Re: It was FDR who turned the Depression into a Great Depression with his socialism and statism.
This absolute nonsense. every a curtsory examination of the statistics show that the worst years of the Depression, the years that made it "Great", were before Roosevelt took office.
Ok I stand corrected
Krugman opposes trade barriers, Obama supports them. Who is always right?
But I'm pretty certain that Krugman wouldn't argue that FDR would have had as easy a time in 1930 as he did in 1932.
As far as you know, sure. I'm sure that's very truthy.
DanC, Obama is finishing this afternoon with close to 53% of the popular vote and a 6% margin. It would have taken a 3% flip to produce a tie in the popular vote.
The revisionist "debate" that Roosevelt's New Deal may have deepened or prolonged the Great Depression should be recognized for precisely what it is: a sinister rewriting of history pushed by right wing ideologues...

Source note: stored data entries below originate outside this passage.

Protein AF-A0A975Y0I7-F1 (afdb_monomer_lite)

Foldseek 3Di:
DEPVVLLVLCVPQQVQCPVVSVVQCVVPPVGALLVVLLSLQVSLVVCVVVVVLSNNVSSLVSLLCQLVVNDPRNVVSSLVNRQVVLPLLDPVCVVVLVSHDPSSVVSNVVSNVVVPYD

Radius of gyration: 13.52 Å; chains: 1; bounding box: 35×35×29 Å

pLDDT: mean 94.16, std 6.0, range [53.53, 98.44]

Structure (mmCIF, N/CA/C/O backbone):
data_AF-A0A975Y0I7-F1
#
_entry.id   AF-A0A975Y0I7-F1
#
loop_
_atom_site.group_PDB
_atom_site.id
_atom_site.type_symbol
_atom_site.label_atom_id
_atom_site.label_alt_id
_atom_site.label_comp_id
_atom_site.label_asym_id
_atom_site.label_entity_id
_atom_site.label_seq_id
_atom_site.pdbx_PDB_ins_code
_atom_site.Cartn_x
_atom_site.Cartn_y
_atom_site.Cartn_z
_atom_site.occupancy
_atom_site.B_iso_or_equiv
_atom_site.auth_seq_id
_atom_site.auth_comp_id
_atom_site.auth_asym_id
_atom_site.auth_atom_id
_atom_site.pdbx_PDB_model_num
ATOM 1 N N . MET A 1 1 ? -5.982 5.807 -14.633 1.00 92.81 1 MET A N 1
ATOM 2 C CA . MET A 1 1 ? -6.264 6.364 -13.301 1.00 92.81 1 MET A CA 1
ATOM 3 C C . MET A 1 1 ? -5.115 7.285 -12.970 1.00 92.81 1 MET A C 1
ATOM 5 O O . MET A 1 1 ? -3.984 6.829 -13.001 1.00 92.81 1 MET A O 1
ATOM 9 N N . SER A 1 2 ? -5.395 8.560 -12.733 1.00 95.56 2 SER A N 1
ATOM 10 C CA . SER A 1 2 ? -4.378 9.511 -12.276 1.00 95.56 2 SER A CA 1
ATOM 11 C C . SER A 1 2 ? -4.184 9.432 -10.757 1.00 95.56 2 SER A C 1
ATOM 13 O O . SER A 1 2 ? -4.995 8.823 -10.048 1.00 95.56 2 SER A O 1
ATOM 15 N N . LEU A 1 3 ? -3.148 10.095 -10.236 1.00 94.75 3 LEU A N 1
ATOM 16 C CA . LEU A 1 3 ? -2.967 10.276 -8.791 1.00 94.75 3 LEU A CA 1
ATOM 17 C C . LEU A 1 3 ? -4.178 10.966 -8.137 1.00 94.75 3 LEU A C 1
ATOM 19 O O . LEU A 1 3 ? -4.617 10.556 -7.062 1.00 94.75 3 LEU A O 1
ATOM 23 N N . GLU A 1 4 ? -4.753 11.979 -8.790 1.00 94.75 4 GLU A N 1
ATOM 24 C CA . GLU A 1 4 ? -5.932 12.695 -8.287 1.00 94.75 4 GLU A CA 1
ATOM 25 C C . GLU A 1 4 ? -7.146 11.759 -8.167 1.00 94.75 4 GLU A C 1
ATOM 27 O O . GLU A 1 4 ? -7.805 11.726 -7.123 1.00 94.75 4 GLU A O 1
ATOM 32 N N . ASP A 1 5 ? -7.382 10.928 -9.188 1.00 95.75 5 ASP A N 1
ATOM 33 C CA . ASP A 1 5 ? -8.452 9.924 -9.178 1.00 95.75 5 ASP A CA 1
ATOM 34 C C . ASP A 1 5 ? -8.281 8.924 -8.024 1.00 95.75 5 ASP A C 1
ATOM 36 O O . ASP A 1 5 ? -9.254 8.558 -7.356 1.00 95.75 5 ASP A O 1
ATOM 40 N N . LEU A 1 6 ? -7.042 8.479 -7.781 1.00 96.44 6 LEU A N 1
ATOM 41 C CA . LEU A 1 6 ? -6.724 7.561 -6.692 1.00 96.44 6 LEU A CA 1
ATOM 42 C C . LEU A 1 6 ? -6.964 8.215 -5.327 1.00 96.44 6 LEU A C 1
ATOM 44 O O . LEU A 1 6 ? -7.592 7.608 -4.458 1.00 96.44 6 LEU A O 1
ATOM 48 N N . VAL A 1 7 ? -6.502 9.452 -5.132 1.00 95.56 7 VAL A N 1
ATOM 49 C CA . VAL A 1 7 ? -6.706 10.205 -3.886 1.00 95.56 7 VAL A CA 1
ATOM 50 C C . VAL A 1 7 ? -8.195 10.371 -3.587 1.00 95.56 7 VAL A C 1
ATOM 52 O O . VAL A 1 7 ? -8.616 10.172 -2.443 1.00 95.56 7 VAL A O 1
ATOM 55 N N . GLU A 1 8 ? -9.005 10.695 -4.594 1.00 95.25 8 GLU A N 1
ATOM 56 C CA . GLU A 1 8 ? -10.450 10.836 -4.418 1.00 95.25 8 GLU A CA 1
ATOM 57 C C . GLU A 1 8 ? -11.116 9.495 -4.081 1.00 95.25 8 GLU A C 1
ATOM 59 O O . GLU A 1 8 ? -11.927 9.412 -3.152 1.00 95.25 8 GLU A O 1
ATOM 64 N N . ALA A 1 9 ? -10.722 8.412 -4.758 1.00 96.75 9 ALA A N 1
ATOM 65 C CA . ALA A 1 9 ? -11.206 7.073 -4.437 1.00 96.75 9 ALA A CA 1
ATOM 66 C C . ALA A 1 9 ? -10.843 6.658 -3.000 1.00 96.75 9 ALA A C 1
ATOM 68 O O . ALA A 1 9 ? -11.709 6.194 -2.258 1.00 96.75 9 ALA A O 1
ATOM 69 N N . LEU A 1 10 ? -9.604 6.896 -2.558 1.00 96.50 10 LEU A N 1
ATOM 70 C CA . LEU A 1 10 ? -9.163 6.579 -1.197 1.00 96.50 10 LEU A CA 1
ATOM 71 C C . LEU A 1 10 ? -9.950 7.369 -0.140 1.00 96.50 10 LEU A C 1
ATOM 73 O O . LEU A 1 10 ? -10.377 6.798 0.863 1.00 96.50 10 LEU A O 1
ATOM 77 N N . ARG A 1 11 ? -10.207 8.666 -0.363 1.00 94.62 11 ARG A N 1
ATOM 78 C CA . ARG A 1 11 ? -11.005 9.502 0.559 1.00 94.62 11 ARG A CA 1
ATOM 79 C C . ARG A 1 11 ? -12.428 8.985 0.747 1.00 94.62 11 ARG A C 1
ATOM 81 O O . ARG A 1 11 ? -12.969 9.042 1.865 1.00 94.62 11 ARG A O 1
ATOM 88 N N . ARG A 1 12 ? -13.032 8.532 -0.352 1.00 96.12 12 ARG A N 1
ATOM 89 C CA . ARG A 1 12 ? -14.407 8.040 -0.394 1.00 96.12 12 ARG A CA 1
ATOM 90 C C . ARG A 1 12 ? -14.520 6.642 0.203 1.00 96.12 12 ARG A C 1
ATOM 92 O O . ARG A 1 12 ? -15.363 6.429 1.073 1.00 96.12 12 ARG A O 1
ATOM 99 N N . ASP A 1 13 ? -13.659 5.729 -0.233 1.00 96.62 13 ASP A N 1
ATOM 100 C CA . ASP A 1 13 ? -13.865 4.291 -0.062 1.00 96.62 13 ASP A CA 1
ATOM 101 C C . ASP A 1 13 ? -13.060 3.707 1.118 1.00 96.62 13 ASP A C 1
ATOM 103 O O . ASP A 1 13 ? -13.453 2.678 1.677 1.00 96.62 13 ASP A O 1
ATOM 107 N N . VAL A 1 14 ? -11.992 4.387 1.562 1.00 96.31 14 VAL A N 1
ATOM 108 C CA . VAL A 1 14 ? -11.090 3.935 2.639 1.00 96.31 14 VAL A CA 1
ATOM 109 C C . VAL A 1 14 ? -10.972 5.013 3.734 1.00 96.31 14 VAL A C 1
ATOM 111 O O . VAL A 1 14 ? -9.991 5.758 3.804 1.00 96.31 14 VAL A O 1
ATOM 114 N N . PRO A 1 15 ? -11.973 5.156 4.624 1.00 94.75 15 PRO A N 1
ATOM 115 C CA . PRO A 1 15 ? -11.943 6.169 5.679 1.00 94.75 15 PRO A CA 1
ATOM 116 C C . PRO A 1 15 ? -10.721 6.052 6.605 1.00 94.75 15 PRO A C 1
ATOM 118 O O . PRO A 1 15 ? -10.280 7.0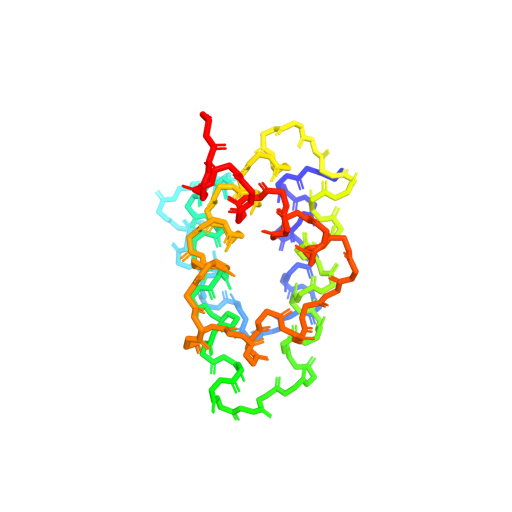57 7.161 1.00 94.75 15 PRO A O 1
ATOM 121 N N . GLU A 1 16 ? -10.144 4.857 6.729 1.00 95.81 16 GLU A N 1
ATOM 122 C CA . GLU A 1 16 ? -8.994 4.528 7.569 1.00 95.81 16 GLU A CA 1
ATOM 123 C C . GLU A 1 16 ? -7.680 5.188 7.118 1.00 95.81 16 GLU A C 1
ATOM 125 O O . GLU A 1 16 ? -6.715 5.165 7.886 1.00 95.81 16 GLU A O 1
ATOM 130 N N . VAL A 1 17 ? -7.628 5.776 5.913 1.00 95.12 17 VAL A N 1
ATOM 131 C CA . VAL A 1 17 ? -6.456 6.520 5.407 1.00 95.12 17 VAL A CA 1
ATOM 132 C C . VAL A 1 17 ? -6.677 8.034 5.352 1.00 95.12 17 VAL A C 1
ATOM 134 O O . VAL A 1 17 ? -5.803 8.768 4.903 1.00 95.12 17 VAL A O 1
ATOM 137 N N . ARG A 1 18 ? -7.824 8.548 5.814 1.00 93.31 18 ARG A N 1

And also by liberal economic historians such as Peter Temin of MIT ("Lessons from the Great Depression: The Lionel Robbins Lectures"), and Barry Eichengreen of UC Berkeley and the IMF ("Golden Fetters") etc.
And also by current mainstream research by the likes of Cole and Ohanian (50 p paper, .pdf) of the Federal Reserve.
Brief description of their conclusion from a PR release...
If you are a liberal Democrat who believes that creating anti-competitive monopolies and cartels and enforcing big price increases for businesses via minimum price laws is the way to fight an economic slump and boost a weak economy, raise your hand and tell Obama now!
What FDR did right was get the nation off the gold standard. The gold standard transmitted the Depression and enforced the deflation -- every nation escaped its period of decline as soon as it got off the gold standard.
What FDR did wrong was everything else, causing the recovery in the US to take years longer than anywhere else.
I don't know what's supposed to still be mysterious about the causes of the Depression these days, except around the edges.
The Depression was deemed "Great" because of two things, (1) the depth it hit in 1932-3, and (2) the extraordinary slow recovery in the US, which wasn't complete until the 1940s, taking more than 10 years.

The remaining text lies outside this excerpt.